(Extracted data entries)
◆ ◆ ◆ ◆ ◆ ◆ ◆
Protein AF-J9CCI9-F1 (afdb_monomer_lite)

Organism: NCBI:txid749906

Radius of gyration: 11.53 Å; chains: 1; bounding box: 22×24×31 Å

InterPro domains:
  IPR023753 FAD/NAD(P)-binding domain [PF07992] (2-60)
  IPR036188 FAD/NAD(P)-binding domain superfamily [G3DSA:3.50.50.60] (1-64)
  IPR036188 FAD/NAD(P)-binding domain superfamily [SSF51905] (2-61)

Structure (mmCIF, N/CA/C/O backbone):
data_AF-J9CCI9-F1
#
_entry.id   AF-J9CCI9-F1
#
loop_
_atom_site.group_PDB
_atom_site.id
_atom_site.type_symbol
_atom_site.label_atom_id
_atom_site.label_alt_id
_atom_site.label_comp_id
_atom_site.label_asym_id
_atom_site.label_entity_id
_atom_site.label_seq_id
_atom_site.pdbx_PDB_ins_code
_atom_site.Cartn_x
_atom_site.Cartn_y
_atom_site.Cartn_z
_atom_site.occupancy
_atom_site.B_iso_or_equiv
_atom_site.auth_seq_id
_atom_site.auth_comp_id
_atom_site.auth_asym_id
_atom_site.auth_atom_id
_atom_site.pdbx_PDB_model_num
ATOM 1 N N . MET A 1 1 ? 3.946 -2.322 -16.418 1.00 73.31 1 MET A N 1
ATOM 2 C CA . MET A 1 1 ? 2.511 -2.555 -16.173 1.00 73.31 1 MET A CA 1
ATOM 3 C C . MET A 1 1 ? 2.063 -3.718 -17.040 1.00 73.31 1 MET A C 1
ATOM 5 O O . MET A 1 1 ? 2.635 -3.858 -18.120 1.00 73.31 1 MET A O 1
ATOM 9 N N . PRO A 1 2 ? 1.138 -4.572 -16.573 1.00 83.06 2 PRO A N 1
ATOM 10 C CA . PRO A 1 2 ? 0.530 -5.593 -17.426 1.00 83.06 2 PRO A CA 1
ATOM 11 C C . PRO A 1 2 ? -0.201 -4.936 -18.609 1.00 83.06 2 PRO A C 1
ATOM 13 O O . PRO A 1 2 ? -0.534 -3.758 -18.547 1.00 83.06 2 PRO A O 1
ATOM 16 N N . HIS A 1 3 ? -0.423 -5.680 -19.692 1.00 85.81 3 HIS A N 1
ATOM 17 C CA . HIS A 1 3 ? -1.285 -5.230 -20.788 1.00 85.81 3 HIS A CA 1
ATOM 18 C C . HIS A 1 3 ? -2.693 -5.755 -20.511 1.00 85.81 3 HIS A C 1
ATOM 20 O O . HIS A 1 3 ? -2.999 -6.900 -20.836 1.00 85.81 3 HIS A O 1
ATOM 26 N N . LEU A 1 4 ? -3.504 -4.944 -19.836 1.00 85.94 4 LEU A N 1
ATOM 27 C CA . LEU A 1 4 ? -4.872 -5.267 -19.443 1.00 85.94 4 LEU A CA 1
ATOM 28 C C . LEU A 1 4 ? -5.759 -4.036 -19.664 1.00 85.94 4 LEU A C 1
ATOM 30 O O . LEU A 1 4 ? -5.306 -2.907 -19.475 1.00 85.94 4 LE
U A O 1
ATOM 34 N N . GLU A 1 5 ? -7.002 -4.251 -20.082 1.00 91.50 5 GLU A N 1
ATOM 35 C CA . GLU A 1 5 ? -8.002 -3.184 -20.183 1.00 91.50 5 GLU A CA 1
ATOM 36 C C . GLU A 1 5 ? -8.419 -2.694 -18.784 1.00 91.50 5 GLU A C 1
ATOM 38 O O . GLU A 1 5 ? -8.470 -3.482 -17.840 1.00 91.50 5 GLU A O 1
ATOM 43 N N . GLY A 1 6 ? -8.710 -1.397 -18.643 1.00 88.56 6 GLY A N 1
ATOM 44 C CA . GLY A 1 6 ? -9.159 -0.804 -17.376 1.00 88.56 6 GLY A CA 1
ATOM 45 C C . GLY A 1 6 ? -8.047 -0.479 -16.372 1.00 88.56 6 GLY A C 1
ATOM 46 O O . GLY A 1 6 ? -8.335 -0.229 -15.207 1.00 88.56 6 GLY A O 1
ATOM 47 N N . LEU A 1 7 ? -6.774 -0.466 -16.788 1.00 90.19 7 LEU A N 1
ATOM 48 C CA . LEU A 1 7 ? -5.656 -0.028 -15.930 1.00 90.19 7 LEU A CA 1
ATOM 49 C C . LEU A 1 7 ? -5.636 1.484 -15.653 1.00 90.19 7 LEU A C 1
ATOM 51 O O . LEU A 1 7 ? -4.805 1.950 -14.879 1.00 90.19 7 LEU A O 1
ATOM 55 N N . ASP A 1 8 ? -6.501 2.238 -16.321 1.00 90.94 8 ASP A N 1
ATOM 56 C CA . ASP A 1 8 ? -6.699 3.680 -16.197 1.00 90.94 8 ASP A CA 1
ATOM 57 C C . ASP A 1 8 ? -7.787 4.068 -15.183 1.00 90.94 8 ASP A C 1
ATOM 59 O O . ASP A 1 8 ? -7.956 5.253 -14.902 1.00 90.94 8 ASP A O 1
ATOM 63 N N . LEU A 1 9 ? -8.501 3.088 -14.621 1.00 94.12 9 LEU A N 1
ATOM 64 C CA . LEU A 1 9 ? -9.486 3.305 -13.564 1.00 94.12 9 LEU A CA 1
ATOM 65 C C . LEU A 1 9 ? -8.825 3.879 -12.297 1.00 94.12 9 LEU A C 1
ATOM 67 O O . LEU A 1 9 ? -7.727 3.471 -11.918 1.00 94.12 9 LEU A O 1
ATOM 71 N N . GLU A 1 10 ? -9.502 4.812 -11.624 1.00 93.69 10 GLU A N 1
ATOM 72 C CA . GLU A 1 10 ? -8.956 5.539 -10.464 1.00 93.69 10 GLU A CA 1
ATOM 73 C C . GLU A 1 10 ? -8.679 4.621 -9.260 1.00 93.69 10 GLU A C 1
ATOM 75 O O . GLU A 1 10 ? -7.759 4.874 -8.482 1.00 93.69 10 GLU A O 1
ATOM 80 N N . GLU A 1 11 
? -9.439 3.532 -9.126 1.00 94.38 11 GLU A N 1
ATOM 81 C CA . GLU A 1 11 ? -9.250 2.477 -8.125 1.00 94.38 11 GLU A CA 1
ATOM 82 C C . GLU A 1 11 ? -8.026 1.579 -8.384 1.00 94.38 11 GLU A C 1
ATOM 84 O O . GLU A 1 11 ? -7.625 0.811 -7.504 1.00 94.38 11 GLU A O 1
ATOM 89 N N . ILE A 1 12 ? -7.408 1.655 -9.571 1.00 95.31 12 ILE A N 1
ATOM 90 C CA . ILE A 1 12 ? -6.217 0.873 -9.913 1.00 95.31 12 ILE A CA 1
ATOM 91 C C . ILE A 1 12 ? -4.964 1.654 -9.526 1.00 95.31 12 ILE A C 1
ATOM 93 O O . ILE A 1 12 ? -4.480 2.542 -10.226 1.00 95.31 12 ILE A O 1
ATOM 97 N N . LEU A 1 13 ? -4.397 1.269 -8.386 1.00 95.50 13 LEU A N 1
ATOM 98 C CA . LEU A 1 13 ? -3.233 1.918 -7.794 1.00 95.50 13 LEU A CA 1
◆ ◆ ◆ ◆ ◆ ◆ ◆
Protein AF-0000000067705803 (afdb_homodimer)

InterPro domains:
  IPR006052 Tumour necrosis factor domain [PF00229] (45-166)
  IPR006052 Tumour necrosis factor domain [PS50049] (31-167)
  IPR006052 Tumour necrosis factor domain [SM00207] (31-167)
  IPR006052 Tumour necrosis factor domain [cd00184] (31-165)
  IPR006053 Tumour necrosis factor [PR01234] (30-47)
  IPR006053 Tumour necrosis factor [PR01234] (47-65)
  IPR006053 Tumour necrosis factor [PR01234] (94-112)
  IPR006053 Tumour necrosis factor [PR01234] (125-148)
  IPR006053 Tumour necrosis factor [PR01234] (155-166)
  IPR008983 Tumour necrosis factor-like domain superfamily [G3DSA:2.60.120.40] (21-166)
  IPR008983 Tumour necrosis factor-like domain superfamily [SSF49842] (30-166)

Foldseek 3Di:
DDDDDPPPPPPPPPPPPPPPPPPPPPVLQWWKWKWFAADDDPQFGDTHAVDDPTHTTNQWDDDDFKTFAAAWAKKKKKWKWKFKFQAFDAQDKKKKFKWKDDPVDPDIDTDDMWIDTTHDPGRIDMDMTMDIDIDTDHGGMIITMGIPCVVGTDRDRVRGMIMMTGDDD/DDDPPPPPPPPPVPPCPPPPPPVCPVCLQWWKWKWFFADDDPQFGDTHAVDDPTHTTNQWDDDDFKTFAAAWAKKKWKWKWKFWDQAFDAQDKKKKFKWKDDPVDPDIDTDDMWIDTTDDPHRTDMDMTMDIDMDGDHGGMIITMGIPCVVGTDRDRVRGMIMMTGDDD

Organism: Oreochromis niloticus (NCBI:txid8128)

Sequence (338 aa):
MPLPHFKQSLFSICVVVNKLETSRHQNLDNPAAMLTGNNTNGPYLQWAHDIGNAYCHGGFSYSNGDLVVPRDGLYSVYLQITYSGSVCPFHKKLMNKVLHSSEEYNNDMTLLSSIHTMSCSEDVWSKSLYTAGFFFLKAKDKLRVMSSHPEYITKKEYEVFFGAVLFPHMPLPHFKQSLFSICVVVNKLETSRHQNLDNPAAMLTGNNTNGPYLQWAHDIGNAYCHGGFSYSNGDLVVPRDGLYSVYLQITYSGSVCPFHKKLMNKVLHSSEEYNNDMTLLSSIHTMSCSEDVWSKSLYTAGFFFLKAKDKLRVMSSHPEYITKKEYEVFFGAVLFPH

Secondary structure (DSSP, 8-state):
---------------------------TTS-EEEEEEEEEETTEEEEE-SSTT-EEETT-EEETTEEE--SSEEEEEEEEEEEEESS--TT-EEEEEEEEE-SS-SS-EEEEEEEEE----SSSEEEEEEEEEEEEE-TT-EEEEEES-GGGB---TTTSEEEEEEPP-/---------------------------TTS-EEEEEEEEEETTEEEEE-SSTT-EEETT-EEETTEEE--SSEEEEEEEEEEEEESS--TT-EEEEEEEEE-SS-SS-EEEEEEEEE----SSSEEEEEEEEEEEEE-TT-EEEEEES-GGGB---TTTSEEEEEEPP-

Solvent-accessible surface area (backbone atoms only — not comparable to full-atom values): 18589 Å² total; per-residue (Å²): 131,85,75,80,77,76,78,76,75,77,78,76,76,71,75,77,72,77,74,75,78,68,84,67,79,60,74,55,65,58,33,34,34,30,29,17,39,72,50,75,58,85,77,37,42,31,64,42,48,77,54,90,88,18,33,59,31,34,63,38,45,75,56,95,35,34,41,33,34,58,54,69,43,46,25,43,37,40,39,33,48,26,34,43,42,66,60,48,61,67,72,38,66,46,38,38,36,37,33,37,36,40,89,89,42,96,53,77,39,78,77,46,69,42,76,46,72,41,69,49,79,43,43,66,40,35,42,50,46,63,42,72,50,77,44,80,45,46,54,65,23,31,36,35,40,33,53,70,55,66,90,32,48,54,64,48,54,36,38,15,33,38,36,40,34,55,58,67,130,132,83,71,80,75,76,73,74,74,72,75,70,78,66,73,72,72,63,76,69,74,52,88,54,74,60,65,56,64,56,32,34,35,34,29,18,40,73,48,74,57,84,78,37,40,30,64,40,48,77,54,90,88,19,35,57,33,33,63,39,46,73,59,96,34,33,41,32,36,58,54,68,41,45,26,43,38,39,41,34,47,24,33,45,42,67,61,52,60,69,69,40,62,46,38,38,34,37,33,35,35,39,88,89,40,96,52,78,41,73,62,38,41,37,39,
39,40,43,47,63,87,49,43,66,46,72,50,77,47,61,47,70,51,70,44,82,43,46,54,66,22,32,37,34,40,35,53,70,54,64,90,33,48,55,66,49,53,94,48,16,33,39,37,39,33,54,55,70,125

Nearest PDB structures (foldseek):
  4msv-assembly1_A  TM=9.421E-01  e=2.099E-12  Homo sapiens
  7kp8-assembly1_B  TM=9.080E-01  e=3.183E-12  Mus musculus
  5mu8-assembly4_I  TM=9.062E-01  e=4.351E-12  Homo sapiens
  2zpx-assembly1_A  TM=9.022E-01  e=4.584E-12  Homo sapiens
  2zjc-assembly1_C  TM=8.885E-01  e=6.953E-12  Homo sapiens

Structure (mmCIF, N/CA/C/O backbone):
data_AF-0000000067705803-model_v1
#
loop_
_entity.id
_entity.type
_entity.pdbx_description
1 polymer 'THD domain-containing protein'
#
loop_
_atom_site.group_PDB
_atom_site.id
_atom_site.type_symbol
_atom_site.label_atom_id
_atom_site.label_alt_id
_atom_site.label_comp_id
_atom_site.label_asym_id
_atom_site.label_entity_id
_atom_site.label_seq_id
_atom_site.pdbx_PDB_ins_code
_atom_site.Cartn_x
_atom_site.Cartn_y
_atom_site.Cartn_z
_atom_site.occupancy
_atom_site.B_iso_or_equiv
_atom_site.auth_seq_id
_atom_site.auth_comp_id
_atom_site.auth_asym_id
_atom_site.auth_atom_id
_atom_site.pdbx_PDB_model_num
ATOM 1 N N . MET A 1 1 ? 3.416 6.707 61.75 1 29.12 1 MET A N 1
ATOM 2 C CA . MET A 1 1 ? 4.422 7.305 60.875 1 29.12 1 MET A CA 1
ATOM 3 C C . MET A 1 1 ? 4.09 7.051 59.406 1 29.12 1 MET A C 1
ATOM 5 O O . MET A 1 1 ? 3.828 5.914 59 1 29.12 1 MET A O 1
◆ ◆ ◆ ◆ ◆ ◆ ◆
▶ _To do_
Determine how many lines of the data contain "NCBI" and give nothing but that number.

▶ _Exercise result_
2